START DATA SECTION
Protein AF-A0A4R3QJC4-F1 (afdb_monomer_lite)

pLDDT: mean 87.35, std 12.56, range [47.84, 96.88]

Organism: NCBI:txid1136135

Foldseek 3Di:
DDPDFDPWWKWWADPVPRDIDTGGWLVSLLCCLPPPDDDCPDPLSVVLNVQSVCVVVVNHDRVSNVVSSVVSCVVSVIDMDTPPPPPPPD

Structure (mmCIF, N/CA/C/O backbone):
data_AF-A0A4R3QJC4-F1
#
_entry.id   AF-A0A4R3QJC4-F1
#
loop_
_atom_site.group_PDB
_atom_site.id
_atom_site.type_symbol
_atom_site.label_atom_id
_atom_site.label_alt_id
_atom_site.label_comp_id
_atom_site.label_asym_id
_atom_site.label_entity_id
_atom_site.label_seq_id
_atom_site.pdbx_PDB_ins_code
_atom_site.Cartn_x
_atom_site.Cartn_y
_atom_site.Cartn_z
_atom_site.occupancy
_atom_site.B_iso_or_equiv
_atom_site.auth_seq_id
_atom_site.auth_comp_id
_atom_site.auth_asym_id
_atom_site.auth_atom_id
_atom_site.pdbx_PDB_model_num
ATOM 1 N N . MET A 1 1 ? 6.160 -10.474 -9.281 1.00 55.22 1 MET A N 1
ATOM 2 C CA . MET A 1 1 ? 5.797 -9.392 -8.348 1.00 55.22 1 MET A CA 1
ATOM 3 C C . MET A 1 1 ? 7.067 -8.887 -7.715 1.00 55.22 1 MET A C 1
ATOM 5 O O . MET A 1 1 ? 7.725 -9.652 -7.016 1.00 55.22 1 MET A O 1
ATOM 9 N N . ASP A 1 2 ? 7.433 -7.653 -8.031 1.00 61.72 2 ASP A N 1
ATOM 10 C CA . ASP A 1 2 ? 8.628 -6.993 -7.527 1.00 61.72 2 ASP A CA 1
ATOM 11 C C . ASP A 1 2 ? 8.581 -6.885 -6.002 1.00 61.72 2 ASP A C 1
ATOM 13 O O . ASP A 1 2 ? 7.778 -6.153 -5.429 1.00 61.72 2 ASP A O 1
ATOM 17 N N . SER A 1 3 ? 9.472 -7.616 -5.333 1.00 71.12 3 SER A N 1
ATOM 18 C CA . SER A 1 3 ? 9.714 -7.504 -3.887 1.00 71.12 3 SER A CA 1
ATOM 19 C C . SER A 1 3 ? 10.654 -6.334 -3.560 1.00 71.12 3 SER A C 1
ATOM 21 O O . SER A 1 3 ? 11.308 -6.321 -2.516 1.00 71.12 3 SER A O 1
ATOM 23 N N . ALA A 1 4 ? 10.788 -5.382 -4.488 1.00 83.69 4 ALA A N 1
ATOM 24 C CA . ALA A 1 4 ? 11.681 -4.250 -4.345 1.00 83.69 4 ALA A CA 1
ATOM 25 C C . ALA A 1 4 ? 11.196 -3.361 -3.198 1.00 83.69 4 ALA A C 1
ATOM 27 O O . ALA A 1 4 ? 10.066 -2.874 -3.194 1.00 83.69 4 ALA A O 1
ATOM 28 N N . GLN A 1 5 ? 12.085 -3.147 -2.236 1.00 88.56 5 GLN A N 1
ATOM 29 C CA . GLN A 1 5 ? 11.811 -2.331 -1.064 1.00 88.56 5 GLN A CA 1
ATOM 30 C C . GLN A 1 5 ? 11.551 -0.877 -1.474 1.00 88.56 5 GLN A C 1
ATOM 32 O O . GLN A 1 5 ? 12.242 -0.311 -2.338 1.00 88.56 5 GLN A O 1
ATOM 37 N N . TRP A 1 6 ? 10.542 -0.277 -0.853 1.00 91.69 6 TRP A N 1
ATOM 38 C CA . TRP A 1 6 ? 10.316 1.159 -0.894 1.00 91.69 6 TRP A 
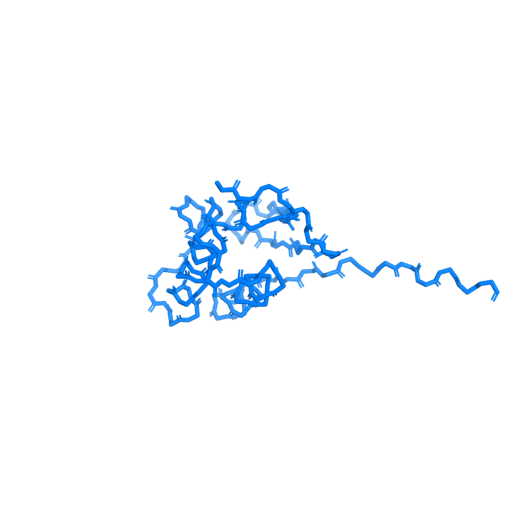CA 1
ATOM 39 C C . TRP A 1 6 ? 11.426 1.878 -0.133 1.00 91.69 6 TRP A C 1
ATOM 41 O O . TRP A 1 6 ? 12.024 1.332 0.790 1.00 91.69 6 TRP A O 1
ATOM 51 N N . VAL A 1 7 ? 11.695 3.127 -0.515 1.00 87.44 7 VAL A N 1
ATOM 52 C CA . VAL A 1 7 ? 12.700 3.954 0.174 1.00 87.44 7 VAL A CA 1
ATOM 53 C C . VAL A 1 7 ? 12.309 4.186 1.634 1.00 87.44 7 VAL A C 1
ATOM 55 O O . VAL A 1 7 ? 13.163 4.191 2.515 1.00 87.44 7 VAL A O 1
ATOM 58 N N . GLN A 1 8 ? 11.013 4.362 1.889 1.00 89.31 8 GLN A N 1
ATOM 59 C CA . GLN A 1 8 ? 10.459 4.488 3.229 1.
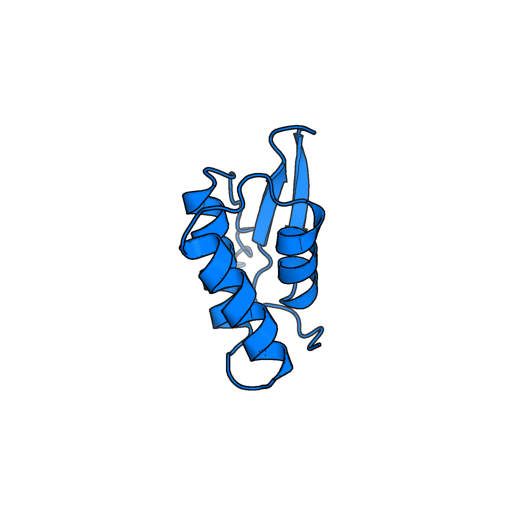00 89.31 8 GLN A CA 1
ATOM 60 C C . GLN A 1 8 ? 9.237 3.582 3.357 1.00 89.31 8 GLN A C 1
ATOM 62 O O . GLN A 1 8 ? 8.321 3.705 2.531 1.00 89.31 8 GLN A O 1
ATOM 67 N N . PRO A 1 9 ? 9.191 2.707 4.373 1.00 92.75 9 PRO A N 1
ATOM 68 C CA . PRO A 1 9 ? 8.010 1.904 4.627 1.00 92.75 9 PRO A CA 1
ATOM 69 C C . PRO A 1 9 ? 6.837 2.793 5.052 1.00 92.75 9 PRO A C 1
ATOM 71 O O . PRO A 1 9 ? 7.008 3.948 5.453 1.00 92.75 9 PRO A O 1
ATOM 74 N N . VAL A 1 10 ? 5.637 2.239 4.947 1.00 93.69 10 VAL A N 1
ATOM 75 C CA . VAL A 1 10 ? 4.388 2.865 5.382 1.00 93.69 10 VAL A CA 1
ATOM 76 C C . VAL A 1 10 ? 3.803 1.992 6.477 1.00 93.69 10 VAL A C 1
ATOM 78 O O . VAL A 1 10 ? 3.593 0.801 6.261 1.00 93.69 10 VAL A O 1
ATOM 81 N N . MET A 1 11 ? 3.555 2.558 7.653 1.00 94.00 11 MET A N 1
ATOM 82 C CA . MET A 1 11 ? 2.917 1.834 8.746 1.00 94.00 11 MET A CA 1
ATOM 83 C C . MET A 1 11 ? 1.443 2.219 8.821 1.00 94.00 11 MET A C 1
ATOM 85 O O . MET A 1 11 ? 1.109 3.397 8.717 1.00 94.00 11 MET A O 1
ATOM 89 N N . ILE A 1 12 ? 0.560 1.238 8.995 1.00 93.38 12 ILE A N 1
ATOM 90 C CA . ILE A 1 12 ? -0.880 1.464 9.148 1.00 93.38 12 ILE A CA 1
ATOM 91 C C . ILE A 1 12 ? -1.423 0.756 10.382 1.00 93.38 12 ILE A C 1
ATOM 93 O O . ILE A 1 12 ? -0.981 -0.340 10.732 1.00 93.38 12 ILE A O 1
ATOM 97 N N . VAL A 1 13 ? -2.415 1.364 11.029 1.00 88.81 13 VAL A N 1
ATOM 98 C CA . VAL A 1 13 ? -3.061 0.791 12.217 1.00 88.81 13 VAL A CA 1
ATOM 99 C C . VAL A 1 13 ? -4.394 0.156 11.838 1.00 88.81 13 VAL A C 1
ATOM 101 O O . VAL A 1 13 ? -5.322 0.833 11.390 1.00 88.81 13 VAL A O 1
ATOM 104 N N . CYS A 1 14 ? -4.539 -1.148 12.071 1.00 79.62 14 CYS A N 1
ATOM 105 C CA . CYS A 1 14 ? -5.830 -1.807 11.910 1.00 79.62 14 CYS A CA 1
ATOM 106 C C . CYS A 1 14 ? -6.763 -1.413 13.058 1.00 79.62 14 CYS A C 1
ATOM 108 O O . CYS A 1 14 ? -6.566 -1.823 14.200 1.00 79.62 14 CYS A O 1
ATOM 110 N N . LYS A 1 15 ? -7.831 -0.665 12.758 1.00 71.31 15 LYS A N 1
ATOM 111 C CA . LYS A 1 15 ? -8.792 -0.200 13.776 1.00 71.31 15 LYS A CA 1
ATOM 112 C C . LYS A 1 15 ? -9.461 -1.331 14.563 1.00 71.31 15 LYS A C 1
ATOM 114 O O . LYS A 1 15 ? -9.817 -1.125 15.715 1.00 71.31 15 LYS A O 1
ATOM 119 N N . LYS A 1 16 ? -9.653 -2.508 13.952 1.00 69.94 16 LYS A N 1
ATOM 120 C CA . LYS A 1 16 ? -10.332 -3.643 14.603 1.00 69.94 16 LYS A CA 1
ATOM 121 C C . LYS A 1 16 ? -9.445 -4.362 15.620 1.00 69.94 16 LYS A C 1
ATOM 123 O O . LYS A 1 16 ? -9.953 -4.775 16.654 1.00 69.94 16 LYS A O 1
ATOM 128 N N . SER A 1 17 ? -8.156 -4.537 15.326 1.00 78.00 17 SER A N 1
ATOM 129 C CA . SER A 1 17 ? -7.224 -5.273 16.194 1.00 78.00 17 SER A CA 1
ATOM 130 C C . SER A 1 17 ? -6.295 -4.371 17.007 1.00 78.00 17 SER A C 1
ATOM 132 O O . SER A 1 17 ? -5.647 -4.853 17.929 1.00 78.00 17 SER A O 1
ATOM 134 N N . GLY A 1 18 ? -6.185 -3.086 16.656 1.00 80.69 18 GLY A N 1
ATOM 135 C CA . GLY A 1 18 ? -5.168 -2.176 17.191 1.00 80.69 18 GLY A CA 1
ATOM 136 C C . GLY A 1 18 ? -3.744 -2.512 16.735 1.00 80.69 18 GLY A C 1
ATOM 137 O O . GLY A 1 18 ? -2.791 -1.903 17.211 1.00 80.69 18 GLY A O 1
ATOM 138 N N . GLN A 1 19 ? -3.579 -3.484 15.833 1.00 85.38 19 GLN A N 1
ATOM 139 C CA . GLN A 1 19 ? -2.271 -3.942 15.386 1.00 85.38 19 GLN A CA 1
ATOM 140 C C . GLN A 1 19 ? -1.677 -2.980 14.353 1.00 85.38 19 GLN A C 1
ATOM 142 O O . GLN A 1 19 ? -2.359 -2.563 13.412 1.00 85.38 19 GLN A O 1
ATOM 147 N N . LEU A 1 20 ? -0.392 -2.671 14.528 1.00 88.94 20 LEU A N 1
ATOM 148 C CA . LEU A 1 20 ? 0.415 -1.931 13.566 1.00 88.94 20 LEU A CA 1
ATOM 149 C C . LEU A 1 20 ? 0.944 -2.892 12.493 1.00 88.94 20 LEU A C 1
ATOM 151 O O . LEU A 1 20 ? 1.540 -3.922 12.815 1.00 88.94 20 LEU A O 1
ATOM 155 N N . TYR A 1 21 ? 0.743 -2.542 11.227 1.00 91.81 21 TYR A N 1
ATOM 156 C CA . TYR A 1 21 ? 1.291 -3.253 10.077 1.00 91.81 21 TYR A CA 1
ATOM 157 C C . TYR A 1 21 ? 2.315 -2.370 9.379 1.00 91.81 21 TYR A C 1
ATOM 159 O O . TYR A 1 21 ? 1.986 -1.259 8.973 1.00 91.81 21 TYR A O 1
ATOM 167 N N . THR A 1 22 ? 3.533 -2.876 9.207 1.00 94.19 22 THR A N 1
ATOM 168 C CA . THR A 1 22 ? 4.595 -2.196 8.459 1.00 94.19 22 THR A CA 1
ATOM 169 C C . THR A 1 22 ? 4.641 -2.743 7.042 1.00 94.19 22 THR A C 1
ATOM 171 O O . THR A 1 22 ? 4.954 -3.912 6.843 1.00 94.19 22 THR A O 1
ATOM 174 N N . ILE A 1 23 ? 4.345 -1.889 6.068 1.00 94.75 23 ILE A N 1
ATOM 175 C CA . ILE A 1 23 ? 4.342 -2.213 4.644 1.00 94.75 23 ILE A CA 1
ATOM 176 C C . ILE A 1 23 ? 5.620 -1.666 4.018 1.00 94.75 23 ILE A C 1
ATOM 178 O O . ILE A 1 23 ? 5.876 -0.461 4.037 1.00 94.75 23 ILE A O 1
ATOM 182 N N . THR A 1 24 ? 6.443 -2.557 3.479 1.00 94.44 24 THR A N 1
ATOM 183 C CA . THR A 1 24 ? 7.801 -2.234 3.022 1.00 94.44 24 THR A CA 1
ATOM 184 C C . THR A 1 24 ? 7.959 -2.254 1.506 1.00 94.44 24 THR A C 1
ATOM 186 O O . THR A 1 24 ? 8.940 -1.734 0.974 1.00 94.44 24 THR A O 1
ATOM 189 N N . ASN A 1 25 ? 7.011 -2.856 0.789 1.00 94.62 25 ASN A N 1
ATOM 190 C CA . ASN A 1 25 ? 7.070 -3.031 -0.657 1.00 94.62 25 ASN A CA 1
ATOM 191 C C . ASN A 1 25 ? 5.671 -3.153 -1.277 1.00 94.62 25 ASN A C 1
ATOM 193 O O . ASN A 1 25 ? 4.666 -3.339 -0.590 1.00 94.62 25 ASN A O 1
ATOM 197 N N . THR A 1 26 ? 5.623 -3.092 -2.609 1.00 95.56 26 THR A N 1
ATOM 198 C CA . THR A 1 26 ? 4.373 -3.127 -3.378 1.00 95.56 26 THR A CA 1
ATOM 199 C C . THR A 1 26 ? 3.601 -4.437 -3.219 1.00 95.56 26 THR A C 1
ATOM 201 O O . THR A 1 26 ? 2.373 -4.434 -3.229 1.00 95.56 26 THR A O 1
ATOM 204 N N . ARG A 1 27 ? 4.295 -5.567 -3.043 1.00 94.19 27 ARG A N 1
ATOM 205 C CA . ARG A 1 27 ? 3.641 -6.866 -2.852 1.00 94.19 27 ARG A CA 1
ATOM 206 C C . ARG A 1 27 ? 2.888 -6.923 -1.524 1.00 94.19 27 ARG A C 1
ATOM 208 O O . ARG A 1 27 ? 1.731 -7.325 -1.510 1.00 94.19 27 ARG A O 1
ATOM 215 N N . GLU A 1 28 ? 3.524 -6.493 -0.437 1.00 94.88 28 GLU A N 1
ATOM 216 C CA . GLU A 1 28 ? 2.891 -6.398 0.885 1.00 94.88 28 GLU A CA 1
ATOM 217 C C . GLU A 1 28 ? 1.699 -5.440 0.868 1.00 94.88 28 GLU A C 1
ATOM 219 O O . GLU A 1 28 ? 0.658 -5.751 1.443 1.00 94.88 28 GLU A O 1
ATOM 224 N N . ALA A 1 29 ? 1.823 -4.310 0.164 1.00 95.06 29 ALA A N 1
ATOM 225 C CA . ALA A 1 29 ? 0.730 -3.359 -0.012 1.00 95.06 29 ALA A CA 1
ATOM 226 C C . ALA A 1 29 ? -0.477 -4.007 -0.709 1.00 95.06 29 ALA A C 1
ATOM 228 O O . ALA A 1 29 ? -1.603 -3.902 -0.226 1.00 95.06 29 ALA A O 1
ATOM 229 N N . LEU A 1 30 ? -0.244 -4.739 -1.803 1.00 94.81 30 LEU A N 1
ATOM 230 C CA . LEU A 1 30 ? -1.303 -5.439 -2.528 1.00 94.81 30 LEU A CA 1
ATOM 231 C C . LEU A 1 30 ? -1.938 -6.563 -1.697 1.00 94.81 30 LEU A C 1
ATOM 233 O O . LEU A 1 30 ? -3.160 -6.685 -1.672 1.00 94.81 30 LEU A O 1
ATOM 237 N N . ASP A 1 31 ? -1.139 -7.361 -0.983 1.00 94.25 31 ASP A N 1
ATOM 238 C CA . ASP A 1 31 ? -1.663 -8.391 -0.076 1.00 94.25 31 ASP A CA 1
ATOM 239 C C . ASP A 1 31 ? -2.519 -7.769 1.044 1.00 94.25 31 ASP A C 1
ATOM 241 O O . ASP A 1 31 ? -3.567 -8.318 1.397 1.00 94.25 31 ASP A O 1
ATOM 245 N N . MET A 1 32 ? -2.119 -6.604 1.565 1.00 93.31 32 MET A N 1
ATOM 246 C CA . MET A 1 32 ? -2.891 -5.849 2.553 1.00 93.31 32 MET A CA 1
ATOM 247 C C . MET A 1 32 ? -4.232 -5.369 1.982 1.00 93.31 32 MET A C 1
ATOM 249 O O . MET A 1 32 ? -5.266 -5.582 2.619 1.00 93.31 32 MET A O 1
ATOM 253 N N . LEU A 1 33 ? -4.227 -4.796 0.771 1.00 93.12 33 LEU A N 1
ATOM 254 C CA . LEU A 1 33 ? -5.432 -4.352 0.057 1.00 93.12 33 LEU A CA 1
ATOM 255 C C . LEU A 1 33 ? -6.410 -5.512 -0.203 1.00 93.12 33 LEU A C 1
ATOM 257 O O . LEU A 1 33 ? -7.614 -5.363 -0.017 1.00 93.12 33 LEU A O 1
ATOM 261 N N . LEU A 1 34 ? -5.902 -6.683 -0.591 1.00 92.19 34 LEU A N 1
ATOM 262 C CA . LEU A 1 34 ? -6.735 -7.826 -0.979 1.00 92.19 34 LEU A CA 1
ATOM 263 C C . LEU A 1 34 ? -7.322 -8.607 0.202 1.00 92.19 34 LEU A C 1
ATOM 265 O O . LEU A 1 34 ? -8.401 -9.182 0.075 1.00 92.19 34 LEU A O 1
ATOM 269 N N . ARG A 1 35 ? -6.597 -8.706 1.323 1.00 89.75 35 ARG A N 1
END DATA SECTION
- DIRECTIONS FOR THIS TASK -
An exact copy of the lines above, from the one containing "ATOM 91 C C" through the one containing "ATOM 104 N N", is the whole of the answer.

- ANSWER TO THIS TASK -
ATOM 91 C C . ILE A 1 12 ? -1.423 0.756 10.382 1.00 93.38 12 ILE A C 1
ATOM 93 O O . ILE A 1 12 ? -0.981 -0.340 10.732 1.00 93.38 12 ILE A O 1
ATOM 97 N N . VAL A 1 13 ? -2.415 1.364 11.029 1.00 88.81 13 VAL A N 1
ATOM 98 C CA . VAL A 1 13 ? -3.061 0.791 12.217 1.00 88.81 13 VAL A CA 1
ATOM 99 C C . VAL A 1 13 ? -4.394 0.156 11.838 1.00 88.81 13 VAL A C 1
ATOM 101 O O . VAL A 1 13 ? -5.322 0.833 11.390 1.00 88.81 13 VAL A O 1
ATOM 104 N N . CYS A 1 14 ? -4.539 -1.148 12.071 1.00 79.62 14 CYS A N 1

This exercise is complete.